§ **WORK REQUIRED**:
Of the lines in the material below, print only those from the one containing "M 183 C CA ." to the one containing "ATOM 195 C CA", ends included, exactly as written and without pictures.

§ **DATA PROVIDED**:
━━━━━━━━

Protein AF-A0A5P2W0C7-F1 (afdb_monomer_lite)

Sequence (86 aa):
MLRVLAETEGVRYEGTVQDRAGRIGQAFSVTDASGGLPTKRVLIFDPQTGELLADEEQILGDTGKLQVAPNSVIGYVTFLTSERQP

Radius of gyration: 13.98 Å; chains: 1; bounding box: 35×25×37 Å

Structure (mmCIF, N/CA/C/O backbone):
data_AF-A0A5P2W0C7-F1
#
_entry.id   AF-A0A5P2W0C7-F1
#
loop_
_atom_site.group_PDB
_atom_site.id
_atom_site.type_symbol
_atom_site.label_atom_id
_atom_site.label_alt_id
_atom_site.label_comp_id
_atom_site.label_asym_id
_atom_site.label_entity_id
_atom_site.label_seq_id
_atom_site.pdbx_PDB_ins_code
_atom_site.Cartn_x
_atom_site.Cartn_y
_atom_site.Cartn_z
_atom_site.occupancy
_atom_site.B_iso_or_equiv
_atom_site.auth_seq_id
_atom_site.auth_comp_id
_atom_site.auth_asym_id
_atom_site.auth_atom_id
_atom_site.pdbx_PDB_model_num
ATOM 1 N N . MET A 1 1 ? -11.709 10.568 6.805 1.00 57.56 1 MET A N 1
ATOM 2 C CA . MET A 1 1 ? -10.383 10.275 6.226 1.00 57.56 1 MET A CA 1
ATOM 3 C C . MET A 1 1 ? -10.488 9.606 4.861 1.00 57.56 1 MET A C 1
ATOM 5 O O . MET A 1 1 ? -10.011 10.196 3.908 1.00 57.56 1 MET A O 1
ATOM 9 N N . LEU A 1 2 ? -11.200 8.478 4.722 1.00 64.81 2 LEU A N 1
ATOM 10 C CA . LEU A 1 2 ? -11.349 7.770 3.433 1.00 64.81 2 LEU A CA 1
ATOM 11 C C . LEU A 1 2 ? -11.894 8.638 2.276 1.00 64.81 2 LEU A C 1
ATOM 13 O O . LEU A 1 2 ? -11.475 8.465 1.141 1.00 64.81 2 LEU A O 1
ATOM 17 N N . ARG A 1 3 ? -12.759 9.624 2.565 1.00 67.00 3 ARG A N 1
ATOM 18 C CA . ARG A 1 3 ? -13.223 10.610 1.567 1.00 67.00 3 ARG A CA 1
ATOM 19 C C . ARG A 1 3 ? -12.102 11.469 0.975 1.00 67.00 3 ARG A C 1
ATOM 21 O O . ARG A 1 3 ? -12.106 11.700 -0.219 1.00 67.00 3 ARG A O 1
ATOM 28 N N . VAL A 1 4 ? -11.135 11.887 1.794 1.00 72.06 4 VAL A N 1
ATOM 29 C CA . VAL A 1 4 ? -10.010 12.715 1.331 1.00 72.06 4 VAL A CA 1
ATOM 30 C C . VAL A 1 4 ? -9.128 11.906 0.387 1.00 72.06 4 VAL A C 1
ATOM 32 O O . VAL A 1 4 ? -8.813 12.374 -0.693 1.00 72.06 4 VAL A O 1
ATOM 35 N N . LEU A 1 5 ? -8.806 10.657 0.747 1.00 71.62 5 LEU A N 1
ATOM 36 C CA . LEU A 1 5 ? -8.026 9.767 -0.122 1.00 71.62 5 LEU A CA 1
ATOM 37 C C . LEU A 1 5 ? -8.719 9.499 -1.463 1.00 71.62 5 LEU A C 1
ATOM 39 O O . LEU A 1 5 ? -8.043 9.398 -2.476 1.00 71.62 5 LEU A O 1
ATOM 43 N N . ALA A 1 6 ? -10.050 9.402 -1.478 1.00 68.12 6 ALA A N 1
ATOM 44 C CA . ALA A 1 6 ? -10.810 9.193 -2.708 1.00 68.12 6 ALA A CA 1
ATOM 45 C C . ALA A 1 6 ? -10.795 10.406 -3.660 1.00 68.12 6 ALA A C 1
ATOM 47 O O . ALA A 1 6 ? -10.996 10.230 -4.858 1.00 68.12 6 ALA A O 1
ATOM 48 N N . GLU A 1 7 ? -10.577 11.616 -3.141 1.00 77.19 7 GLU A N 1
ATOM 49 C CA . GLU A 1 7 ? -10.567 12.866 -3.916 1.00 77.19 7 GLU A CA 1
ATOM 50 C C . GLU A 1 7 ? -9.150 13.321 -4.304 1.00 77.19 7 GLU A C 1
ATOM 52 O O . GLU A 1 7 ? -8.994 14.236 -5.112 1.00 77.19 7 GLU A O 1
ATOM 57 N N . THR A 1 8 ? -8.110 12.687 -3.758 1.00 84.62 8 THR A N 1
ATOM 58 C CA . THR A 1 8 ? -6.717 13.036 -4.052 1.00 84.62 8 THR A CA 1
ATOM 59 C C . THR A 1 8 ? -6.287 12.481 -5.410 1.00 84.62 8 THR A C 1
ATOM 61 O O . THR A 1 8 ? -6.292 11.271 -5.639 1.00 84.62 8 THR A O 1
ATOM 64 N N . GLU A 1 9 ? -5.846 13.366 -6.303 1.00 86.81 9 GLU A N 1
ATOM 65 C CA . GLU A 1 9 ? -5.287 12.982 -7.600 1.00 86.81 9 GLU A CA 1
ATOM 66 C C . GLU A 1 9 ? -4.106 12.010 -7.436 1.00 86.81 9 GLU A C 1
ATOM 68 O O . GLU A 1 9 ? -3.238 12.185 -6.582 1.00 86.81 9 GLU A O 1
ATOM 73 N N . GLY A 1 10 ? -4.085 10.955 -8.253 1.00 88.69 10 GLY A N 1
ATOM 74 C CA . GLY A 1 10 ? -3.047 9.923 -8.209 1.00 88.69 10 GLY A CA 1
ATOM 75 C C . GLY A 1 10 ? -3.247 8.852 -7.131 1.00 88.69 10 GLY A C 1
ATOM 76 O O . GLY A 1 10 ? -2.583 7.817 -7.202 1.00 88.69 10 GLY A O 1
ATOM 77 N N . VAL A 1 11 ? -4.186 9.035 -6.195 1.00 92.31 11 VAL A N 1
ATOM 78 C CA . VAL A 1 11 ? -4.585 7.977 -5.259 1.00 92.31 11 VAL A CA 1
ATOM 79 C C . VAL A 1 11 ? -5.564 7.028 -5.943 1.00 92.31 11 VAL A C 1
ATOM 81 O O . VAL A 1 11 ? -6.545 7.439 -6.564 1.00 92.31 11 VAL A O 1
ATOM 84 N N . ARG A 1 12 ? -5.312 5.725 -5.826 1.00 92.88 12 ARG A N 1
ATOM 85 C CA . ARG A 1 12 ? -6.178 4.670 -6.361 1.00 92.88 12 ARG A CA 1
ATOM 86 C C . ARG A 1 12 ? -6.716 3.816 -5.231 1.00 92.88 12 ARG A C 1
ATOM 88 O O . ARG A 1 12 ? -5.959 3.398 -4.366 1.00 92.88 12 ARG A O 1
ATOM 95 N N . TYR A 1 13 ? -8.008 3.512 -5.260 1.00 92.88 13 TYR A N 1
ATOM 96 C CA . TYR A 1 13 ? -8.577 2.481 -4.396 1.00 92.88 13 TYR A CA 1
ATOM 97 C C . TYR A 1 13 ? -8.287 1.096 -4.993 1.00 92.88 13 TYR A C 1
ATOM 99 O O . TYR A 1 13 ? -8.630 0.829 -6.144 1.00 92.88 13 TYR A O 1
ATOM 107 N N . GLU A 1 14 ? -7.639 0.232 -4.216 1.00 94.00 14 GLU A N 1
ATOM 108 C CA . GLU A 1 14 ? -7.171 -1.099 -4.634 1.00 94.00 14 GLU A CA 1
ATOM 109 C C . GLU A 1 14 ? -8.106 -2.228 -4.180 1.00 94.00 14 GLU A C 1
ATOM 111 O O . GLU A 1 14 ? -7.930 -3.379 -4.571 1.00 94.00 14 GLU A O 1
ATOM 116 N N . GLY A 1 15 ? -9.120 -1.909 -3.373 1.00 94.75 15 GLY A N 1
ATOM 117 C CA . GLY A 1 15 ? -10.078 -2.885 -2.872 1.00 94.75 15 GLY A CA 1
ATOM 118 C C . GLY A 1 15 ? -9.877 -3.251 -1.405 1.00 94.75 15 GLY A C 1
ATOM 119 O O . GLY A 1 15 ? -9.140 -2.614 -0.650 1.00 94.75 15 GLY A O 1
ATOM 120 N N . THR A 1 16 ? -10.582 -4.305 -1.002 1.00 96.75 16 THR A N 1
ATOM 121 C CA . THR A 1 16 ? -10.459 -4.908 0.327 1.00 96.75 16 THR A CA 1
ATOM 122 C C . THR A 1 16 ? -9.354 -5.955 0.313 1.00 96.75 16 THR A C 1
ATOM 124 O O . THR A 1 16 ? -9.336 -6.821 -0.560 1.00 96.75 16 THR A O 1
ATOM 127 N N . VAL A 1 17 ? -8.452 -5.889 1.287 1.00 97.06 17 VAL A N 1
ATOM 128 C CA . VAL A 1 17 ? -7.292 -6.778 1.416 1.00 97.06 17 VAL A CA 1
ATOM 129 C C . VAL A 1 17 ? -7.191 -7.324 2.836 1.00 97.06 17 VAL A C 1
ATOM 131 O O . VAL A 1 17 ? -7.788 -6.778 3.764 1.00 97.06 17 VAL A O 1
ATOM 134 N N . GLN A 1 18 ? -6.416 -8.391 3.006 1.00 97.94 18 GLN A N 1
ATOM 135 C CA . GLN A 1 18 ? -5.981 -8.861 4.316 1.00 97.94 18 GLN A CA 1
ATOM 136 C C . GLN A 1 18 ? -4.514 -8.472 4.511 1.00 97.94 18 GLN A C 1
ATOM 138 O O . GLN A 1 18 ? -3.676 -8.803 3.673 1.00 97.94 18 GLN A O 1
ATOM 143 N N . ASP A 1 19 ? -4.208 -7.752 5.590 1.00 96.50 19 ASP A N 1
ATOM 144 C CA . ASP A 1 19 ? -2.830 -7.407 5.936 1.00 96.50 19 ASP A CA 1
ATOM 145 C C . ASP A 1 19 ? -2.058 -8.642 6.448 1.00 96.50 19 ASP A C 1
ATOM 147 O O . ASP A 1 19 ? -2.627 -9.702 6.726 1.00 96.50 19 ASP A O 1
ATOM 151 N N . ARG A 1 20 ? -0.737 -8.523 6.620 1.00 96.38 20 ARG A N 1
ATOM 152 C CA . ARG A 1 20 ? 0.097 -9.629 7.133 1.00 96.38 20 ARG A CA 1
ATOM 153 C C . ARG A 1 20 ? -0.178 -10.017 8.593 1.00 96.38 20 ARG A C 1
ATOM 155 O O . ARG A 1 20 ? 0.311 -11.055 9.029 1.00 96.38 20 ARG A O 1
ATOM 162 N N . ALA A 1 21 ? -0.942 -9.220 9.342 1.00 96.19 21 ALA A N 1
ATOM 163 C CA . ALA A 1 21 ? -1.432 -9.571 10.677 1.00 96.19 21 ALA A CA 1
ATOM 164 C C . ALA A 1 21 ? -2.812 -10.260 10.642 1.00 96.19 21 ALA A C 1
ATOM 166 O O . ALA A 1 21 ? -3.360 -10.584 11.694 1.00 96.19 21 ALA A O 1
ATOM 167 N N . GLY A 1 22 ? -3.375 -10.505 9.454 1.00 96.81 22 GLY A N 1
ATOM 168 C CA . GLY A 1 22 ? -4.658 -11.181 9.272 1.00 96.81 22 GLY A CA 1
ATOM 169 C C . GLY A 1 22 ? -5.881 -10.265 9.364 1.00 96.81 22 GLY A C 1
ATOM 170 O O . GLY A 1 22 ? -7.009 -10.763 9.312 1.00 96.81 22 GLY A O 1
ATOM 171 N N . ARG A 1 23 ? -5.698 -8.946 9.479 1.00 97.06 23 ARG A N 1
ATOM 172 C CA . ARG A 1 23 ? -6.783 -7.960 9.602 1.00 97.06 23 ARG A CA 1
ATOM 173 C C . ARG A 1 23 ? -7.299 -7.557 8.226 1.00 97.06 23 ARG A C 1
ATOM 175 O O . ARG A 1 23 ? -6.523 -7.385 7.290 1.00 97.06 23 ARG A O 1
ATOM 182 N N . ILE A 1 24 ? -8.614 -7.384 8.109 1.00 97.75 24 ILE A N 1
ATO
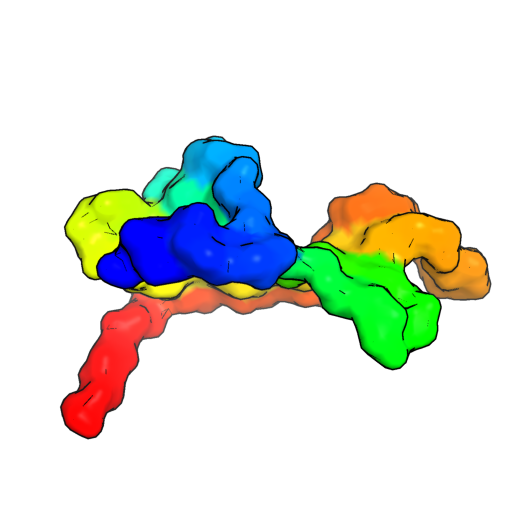M 183 C CA . ILE A 1 24 ? -9.251 -6.916 6.874 1.00 97.75 24 ILE A CA 1
ATOM 184 C C . ILE A 1 24 ? -9.183 -5.390 6.812 1.00 97.75 24 ILE A C 1
ATOM 186 O O . ILE A 1 24 ? -9.626 -4.714 7.738 1.00 9
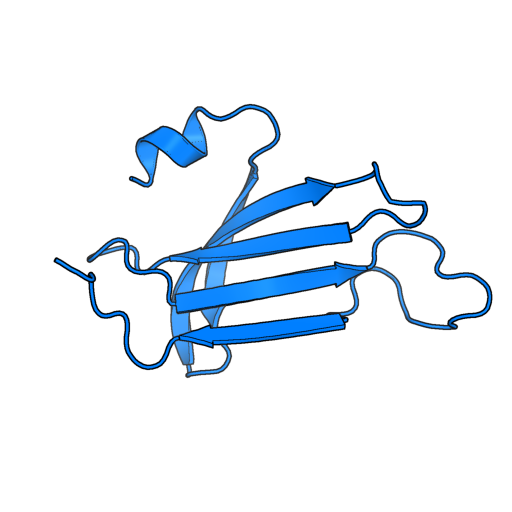7.75 24 ILE A O 1
ATOM 190 N N . GLY A 1 25 ? -8.669 -4.855 5.706 1.00 95.81 25 GLY A N 1
ATOM 191 C CA . GLY A 1 25 ? -8.513 -3.421 5.492 1.00 95.81 25 GLY A CA 1
ATOM 192 C C . GLY A 1 25 ? -8.872 -2.969 4.078 1.00 95.81 25 GLY A C 1
ATOM 193 O O . GLY A 1 25 ? -9.058 -3.772 3.165 1.00 95.81 25 GLY A O 1
ATOM 194 N N . GLN A 1 26 ? -8.983 -1.656 3.909 1.00 95.94 26 GLN A N 1
ATOM 195 C CA . GLN A 1 26 ? -9.202 -0.974 2.634 1.00 95.94 26 GLN A CA 1
ATOM 196 C C . GLN A 1 26 ? -7.858 -0.455 2.124 1.00 95.94 26 GLN A C 1
ATOM 198 O O . GLN A 1 26 ? -7.211 0.339 2.809 1.00 95.94 26 GLN A O 1
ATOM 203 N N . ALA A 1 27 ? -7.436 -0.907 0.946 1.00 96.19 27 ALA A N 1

━━━━━━━━

§ **TASK OUTPUT**:
M 183 C CA . ILE A 1 24 ? -9.251 -6.916 6.874 1.00 97.75 24 ILE A CA 1
ATOM 184 C C . ILE A 1 24 ? -9.183 -5.390 6.812 1.00 97.75 24 ILE A C 1
ATOM 186 O O . ILE A 1 24 ? -9.626 -4.714 7.738 1.00 9
7.75 24 ILE A O 1
ATOM 190 N N . GLY A 1 25 ? -8.669 -4.855 5.706 1.00 95.81 25 GLY A N 1
ATOM 191 C CA . GLY A 1 25 ? -8.513 -3.421 5.492 1.00 95.81 25 GLY A CA 1
ATOM 192 C C . GLY A 1 25 ? -8.872 -2.969 4.078 1.00 95.81 25 GLY A C 1
ATOM 193 O O . GLY A 1 25 ? -9.058 -3.772 3.165 1.00 95.81 25 GLY A O 1
ATOM 194 N N . GLN A 1 26 ? -8.983 -1.656 3.909 1.00 95.94 26 GLN A N 1
ATOM 195 C CA . GLN A 1 26 ? -9.202 -0.974 2.634 1.00 95.94 26 GLN A CA 1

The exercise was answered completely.